*** Supplied data ***

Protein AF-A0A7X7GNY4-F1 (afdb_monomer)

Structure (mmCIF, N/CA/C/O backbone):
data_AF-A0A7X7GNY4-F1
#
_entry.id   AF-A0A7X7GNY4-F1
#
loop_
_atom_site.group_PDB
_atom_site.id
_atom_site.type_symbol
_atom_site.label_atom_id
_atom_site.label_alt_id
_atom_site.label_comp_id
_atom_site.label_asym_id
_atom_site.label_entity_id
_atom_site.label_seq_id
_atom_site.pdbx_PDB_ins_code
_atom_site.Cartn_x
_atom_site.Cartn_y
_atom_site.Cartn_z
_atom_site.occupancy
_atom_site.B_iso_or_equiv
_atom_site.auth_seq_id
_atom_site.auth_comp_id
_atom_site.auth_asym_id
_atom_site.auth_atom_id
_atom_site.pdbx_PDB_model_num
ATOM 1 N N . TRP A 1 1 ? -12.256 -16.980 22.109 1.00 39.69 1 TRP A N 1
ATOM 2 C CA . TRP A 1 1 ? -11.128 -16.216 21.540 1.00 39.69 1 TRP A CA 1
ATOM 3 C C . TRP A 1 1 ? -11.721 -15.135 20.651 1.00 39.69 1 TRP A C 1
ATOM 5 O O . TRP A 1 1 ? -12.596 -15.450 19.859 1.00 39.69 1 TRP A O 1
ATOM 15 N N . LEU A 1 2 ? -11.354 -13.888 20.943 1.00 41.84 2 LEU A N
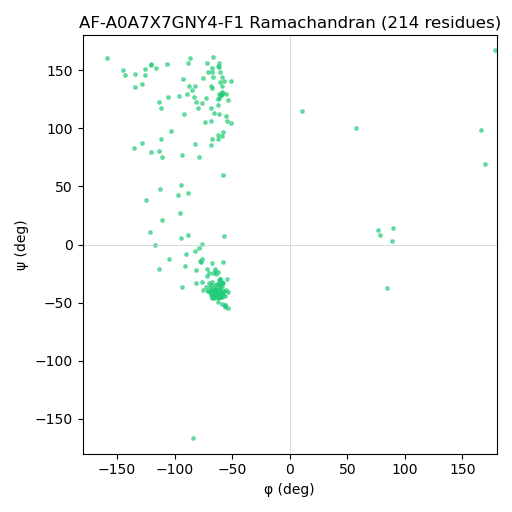 1
ATOM 16 C CA . LEU A 1 2 ? -12.165 -12.666 20.854 1.00 41.84 2 LEU A CA 1
ATOM 17 C C . LEU A 1 2 ? -12.680 -12.266 19.460 1.00 41.84 2 LEU A C 1
ATOM 19 O O . LEU A 1 2 ? -12.051 -12.540 18.443 1.00 41.84 2 LEU A O 1
ATOM 23 N N . ASP A 1 3 ? -13.802 -11.547 19.506 1.00 45.72 3 ASP A N 1
ATOM 24 C CA . ASP A 1 3 ? -14.482 -10.734 18.489 1.00 45.72 3 ASP A CA 1
ATOM 25 C C . ASP A 1 3 ? -13.570 -9.619 17.931 1.00 45.72 3 ASP A C 1
ATOM 27 O O . ASP A 1 3 ? -13.783 -8.427 18.140 1.00 45.72 3 ASP A O 1
ATOM 31 N N . ARG A 1 4 ? -12.438 -10.007 17.334 1.00 57.47 4 ARG A N 1
ATOM 32 C CA . ARG A 1 4 ? -11.458 -9.071 16.779 1.00 57.47 4 ARG A CA 1
ATOM 33 C C . ARG A 1 4 ? -11.785 -8.748 15.329 1.00 57.47 4 ARG A C 1
A
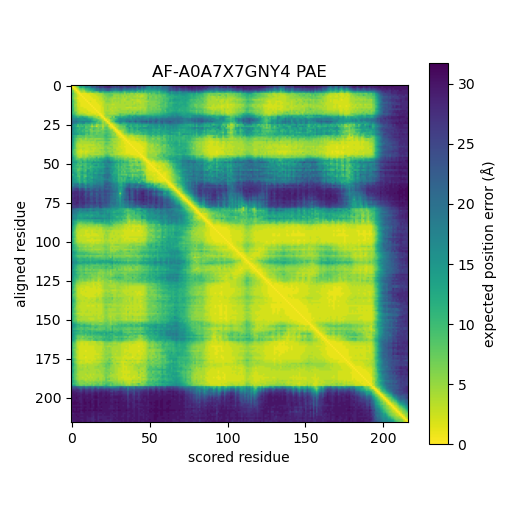TOM 35 O O . ARG A 1 4 ? -11.977 -9.638 14.500 1.00 57.47 4 ARG A O 1
ATOM 42 N N . ASP A 1 5 ? -11.814 -7.450 15.052 1.00 77.62 5 ASP A N 1
ATOM 43 C CA . ASP A 1 5 ? -11.908 -6.874 13.718 1.00 77.62 5 ASP A CA 1
ATOM 44 C C . ASP A 1 5 ? -10.716 -7.321 12.848 1.00 77.62 5 ASP A C 1
ATOM 46 O O . ASP A 1 5 ? -9.552 -7.200 13.244 1.00 77.62 5 ASP A O 1
ATOM 50 N N . LEU A 1 6 ? -11.016 -7.828 11.646 1.00 77.50 6 LEU A N 1
ATOM 51 C CA . LEU A 1 6 ? -10.032 -8.347 10.691 1.00 77.50 6 LEU A CA 1
ATOM 52 C C . LEU A 1 6 ? -8.932 -7.319 10.405 1.00 77.50 6 LEU A C 1
ATOM 54 O O . LEU A 1 6 ? -7.758 -7.676 10.322 1.00 77.50 6 LEU A O 1
ATOM 58 N N . VAL A 1 7 ? -9.297 -6.044 10.258 1.00 82.50 7 VAL A N 1
ATOM 59 C CA . VAL A 1 7 ? -8.347 -4.977 9.918 1.00 82.50 7 VAL A CA 1
ATOM 60 C C . VAL A 1 7 ? -7.306 -4.803 11.028 1.00 82.50 7 VAL A C 1
ATOM 62 O O . VAL A 1 7 ? -6.115 -4.648 10.748 1.00 82.50 7 VAL A O 1
ATOM 65 N N . THR A 1 8 ? -7.737 -4.908 12.284 1.00 82.50 8 THR A N 1
ATOM 66 C CA . THR A 1 8 ? -6.863 -4.840 13.459 1.00 82.50 8 THR A CA 1
ATOM 67 C C . THR A 1 8 ? -5.897 -6.028 13.525 1.00 82.50 8 THR A C 1
ATOM 69 O O . THR A 1 8 ? -4.693 -5.834 13.722 1.00 82.50 8 THR A O 1
ATOM 72 N N . ASP A 1 9 ? -6.386 -7.251 13.301 1.00 82.06 9 ASP A N 1
ATOM 73 C CA . ASP A 1 9 ? -5.542 -8.454 13.299 1.00 82.06 9 ASP A CA 1
ATOM 74 C C . ASP A 1 9 ? -4.505 -8.421 12.162 1.00 82.06 9 ASP A C 1
ATOM 76 O O . ASP A 1 9 ? -3.326 -8.721 12.374 1.00 82.06 9 ASP A O 1
ATOM 80 N N . LEU A 1 10 ? -4.910 -7.986 10.966 1.00 82.31 10 LEU A N 1
ATOM 81 C CA . LEU A 1 10 ? -4.003 -7.824 9.829 1.00 82.31 10 LEU A CA 1
ATOM 82 C C . LEU A 1 10 ? -2.957 -6.730 10.081 1.00 82.31 10 LEU A C 1
ATOM 84 O O . LEU A 1 10 ? -1.783 -6.916 9.758 1.00 82.31 10 LEU A O 1
ATOM 88 N N . GLY A 1 11 ? -3.331 -5.629 10.736 1.00 83.81 11 GLY A N 1
ATOM 89 C CA . GLY A 1 11 ? -2.383 -4.594 11.148 1.00 83.81 11 GLY A CA 1
ATOM 90 C C . GLY A 1 11 ? -1.324 -5.088 12.135 1.00 83.81 11 GLY A C 1
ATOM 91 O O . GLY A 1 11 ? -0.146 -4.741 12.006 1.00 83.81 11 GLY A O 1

*** End of Supplied data ***

With images omitted, output the data exactly as given.

Protein AF-A0A7X7GNY4-F1 (afdb_monomer)

Structure (mmCIF, N/CA/C/O backbone):
data_AF-A0A7X7GNY4-F1
#
_entry.id   AF-A0A7X7GNY4-F1
#
loop_
_atom_site.group_PDB
_atom_site.id
_atom_site.type_symbol
_atom_site.label_atom_id
_atom_site.label_alt_id
_atom_site.label_comp_id
_atom_site.label_asym_id
_atom_site.label_entity_id
_atom_site.label_seq_id
_atom_site.pdbx_PDB_ins_code
_atom_site.Cartn_x
_atom_site.Cartn_y
_atom_site.Cartn_z
_atom_site.occupancy
_atom_site.B_iso_or_equiv
_atom_site.auth_seq_id
_atom_site.auth_comp_id
_atom_site.auth_asym_id
_atom_site.auth_atom_id
_atom_site.pdbx_PDB_model_num
ATOM 1 N N . TRP A 1 1 ? -12.256 -16.980 22.109 1.00 39.69 1 TRP A N 1
ATOM 2 C CA . TRP A 1 1 ? -11.128 -16.216 21.540 1.00 39.69 1 TRP A CA 1
ATOM 3 C C . TRP A 1 1 ? -11.721 -15.135 20.651 1.00 39.69 1 TRP A C 1
ATOM 5 O O . TRP A 1 1 ? -12.596 -15.450 19.859 1.00 39.69 1 TRP A O 1
ATOM 15 N N . LEU A 1 2 ? -11.354 -13.888 20.943 1.00 41.84 2 LEU A N
 1
ATOM 16 C CA . LEU A 1 2 ? -12.165 -12.666 20.854 1.00 41.84 2 LEU A CA 1
ATOM 17 C C . LEU A 1 2 ? -12.680 -12.266 19.460 1.00 41.84 2 LEU A C 1
ATOM 19 O O . LEU A 1 2 ? -12.051 -12.540 18.443 1.00 41.84 2 LEU A O 1
ATOM 23 N N . ASP A 1 3 ? -13.802 -11.547 19.506 1.00 45.72 3 ASP A N 1
ATOM 24 C CA . ASP A 1 3 ? -14.482 -10.734 18.489 1.00 45.72 3 ASP A CA 1
ATOM 25 C C . ASP A 1 3 ? -13.570 -9.619 17.931 1.00 45.72 3 ASP A C 1
ATOM 27 O O . ASP A 1 3 ? -13.783 -8.427 18.140 1.00 45.72 3 ASP A O 1
ATOM 31 N N . ARG A 1 4 ? -12.438 -10.007 17.334 1.00 57.47 4 ARG A N 1
ATOM 32 C CA . ARG A 1 4 ? -11.458 -9.071 16.779 1.00 57.47 4 ARG A CA 1
ATOM 33 C C . ARG A 1 4 ? -11.785 -8.748 15.329 1.00 57.47 4 ARG A C 1
A
TOM 35 O O . ARG A 1 4 ? -11.977 -9.638 14.500 1.00 57.47 4 ARG A O 1
ATOM 42 N N . ASP A 1 5 ? -11.814 -7.450 15.052 1.00 77.62 5 ASP A N 1
ATOM 43 C CA . ASP A 1 5 ? -11.908 -6.874 13.718 1.00 77.62 5 ASP A CA 1
ATOM 44 C C . ASP A 1 5 ? -10.716 -7.321 12.848 1.00 77.62 5 ASP A C 1
ATOM 46 O O . ASP A 1 5 ? -9.552 -7.200 13.244 1.00 77.62 5 ASP A O 1
ATOM 50 N N . LEU A 1 6 ? -11.016 -7.828 11.646 1.00 77.50 6 LEU A N 1
ATOM 51 C CA . LEU A 1 6 ? -10.032 -8.347 10.691 1.00 77.50 6 LEU A CA 1
ATOM 52 C C . LEU A 1 6 ? -8.932 -7.319 10.405 1.00 77.50 6 LEU A C 1
ATOM 54 O O . LEU A 1 6 ? -7.758 -7.676 10.322 1.00 77.50 6 LEU A O 1
ATOM 58 N N . VAL A 1 7 ? -9.297 -6.044 10.258 1.00 82.50 7 VAL A N 1
ATOM 59 C CA . VAL A 1 7 ? -8.347 -4.977 9.918 1.00 82.50 7 VAL A CA 1
ATOM 60 C C . VAL A 1 7 ? -7.306 -4.803 11.028 1.00 82.50 7 VAL A C 1
ATOM 62 O O . VAL A 1 7 ? -6.115 -4.648 10.748 1.00 82.50 7 VAL A O 1
ATOM 65 N N . THR A 1 8 ? -7.737 -4.908 12.284 1.00 82.50 8 THR A N 1
ATOM 66 C CA . THR A 1 8 ? -6.863 -4.840 13.459 1.00 82.50 8 THR A CA 1
ATOM 67 C C . THR A 1 8 ? -5.897 -6.028 13.525 1.00 82.50 8 THR A C 1
ATOM 69 O O . THR A 1 8 ? -4.693 -5.834 13.722 1.00 82.50 8 THR A O 1
ATOM 72 N N . ASP A 1 9 ? -6.386 -7.251 13.301 1.00 82.06 9 ASP A N 1
ATOM 73 C CA . ASP A 1 9 ? -5.542 -8.454 13.299 1.00 82.06 9 ASP A CA 1
ATOM 74 C C . ASP A 1 9 ? -4.505 -8.421 12.162 1.00 82.06 9 ASP A C 1
ATOM 76 O O . ASP A 1 9 ? -3.326 -8.721 12.374 1.00 82.06 9 ASP A O 1
ATOM 80 N N . LEU A 1 10 ? -4.910 -7.986 10.966 1.00 82.31 10 LEU A N 1
ATOM 81 C CA . LEU A 1 10 ? -4.003 -7.824 9.829 1.00 82.31 10 LEU A CA 1
ATOM 82 C C . LEU A 1 10 ? -2.957 -6.730 10.081 1.00 82.31 10 LEU A C 1
ATOM 84 O O . LEU A 1 10 ? -1.783 -6.916 9.758 1.00 82.31 10 LEU A O 1
ATOM 88 N N . GLY A 1 11 ? -3.331 -5.629 10.736 1.00 83.81 11 GLY A N 1
ATOM 89 C CA . GLY A 1 11 ? -2.383 -4.594 11.148 1.00 83.81 11 GLY A CA 1
ATOM 90 C C . GLY A 1 11 ? -1.324 -5.088 12.135 1.00 83.81 11 GLY A C 1
ATOM 91 O O . GLY A 1 11 ? -0.146 -4.741 12.006 1.00 83.81 11 GLY A O 1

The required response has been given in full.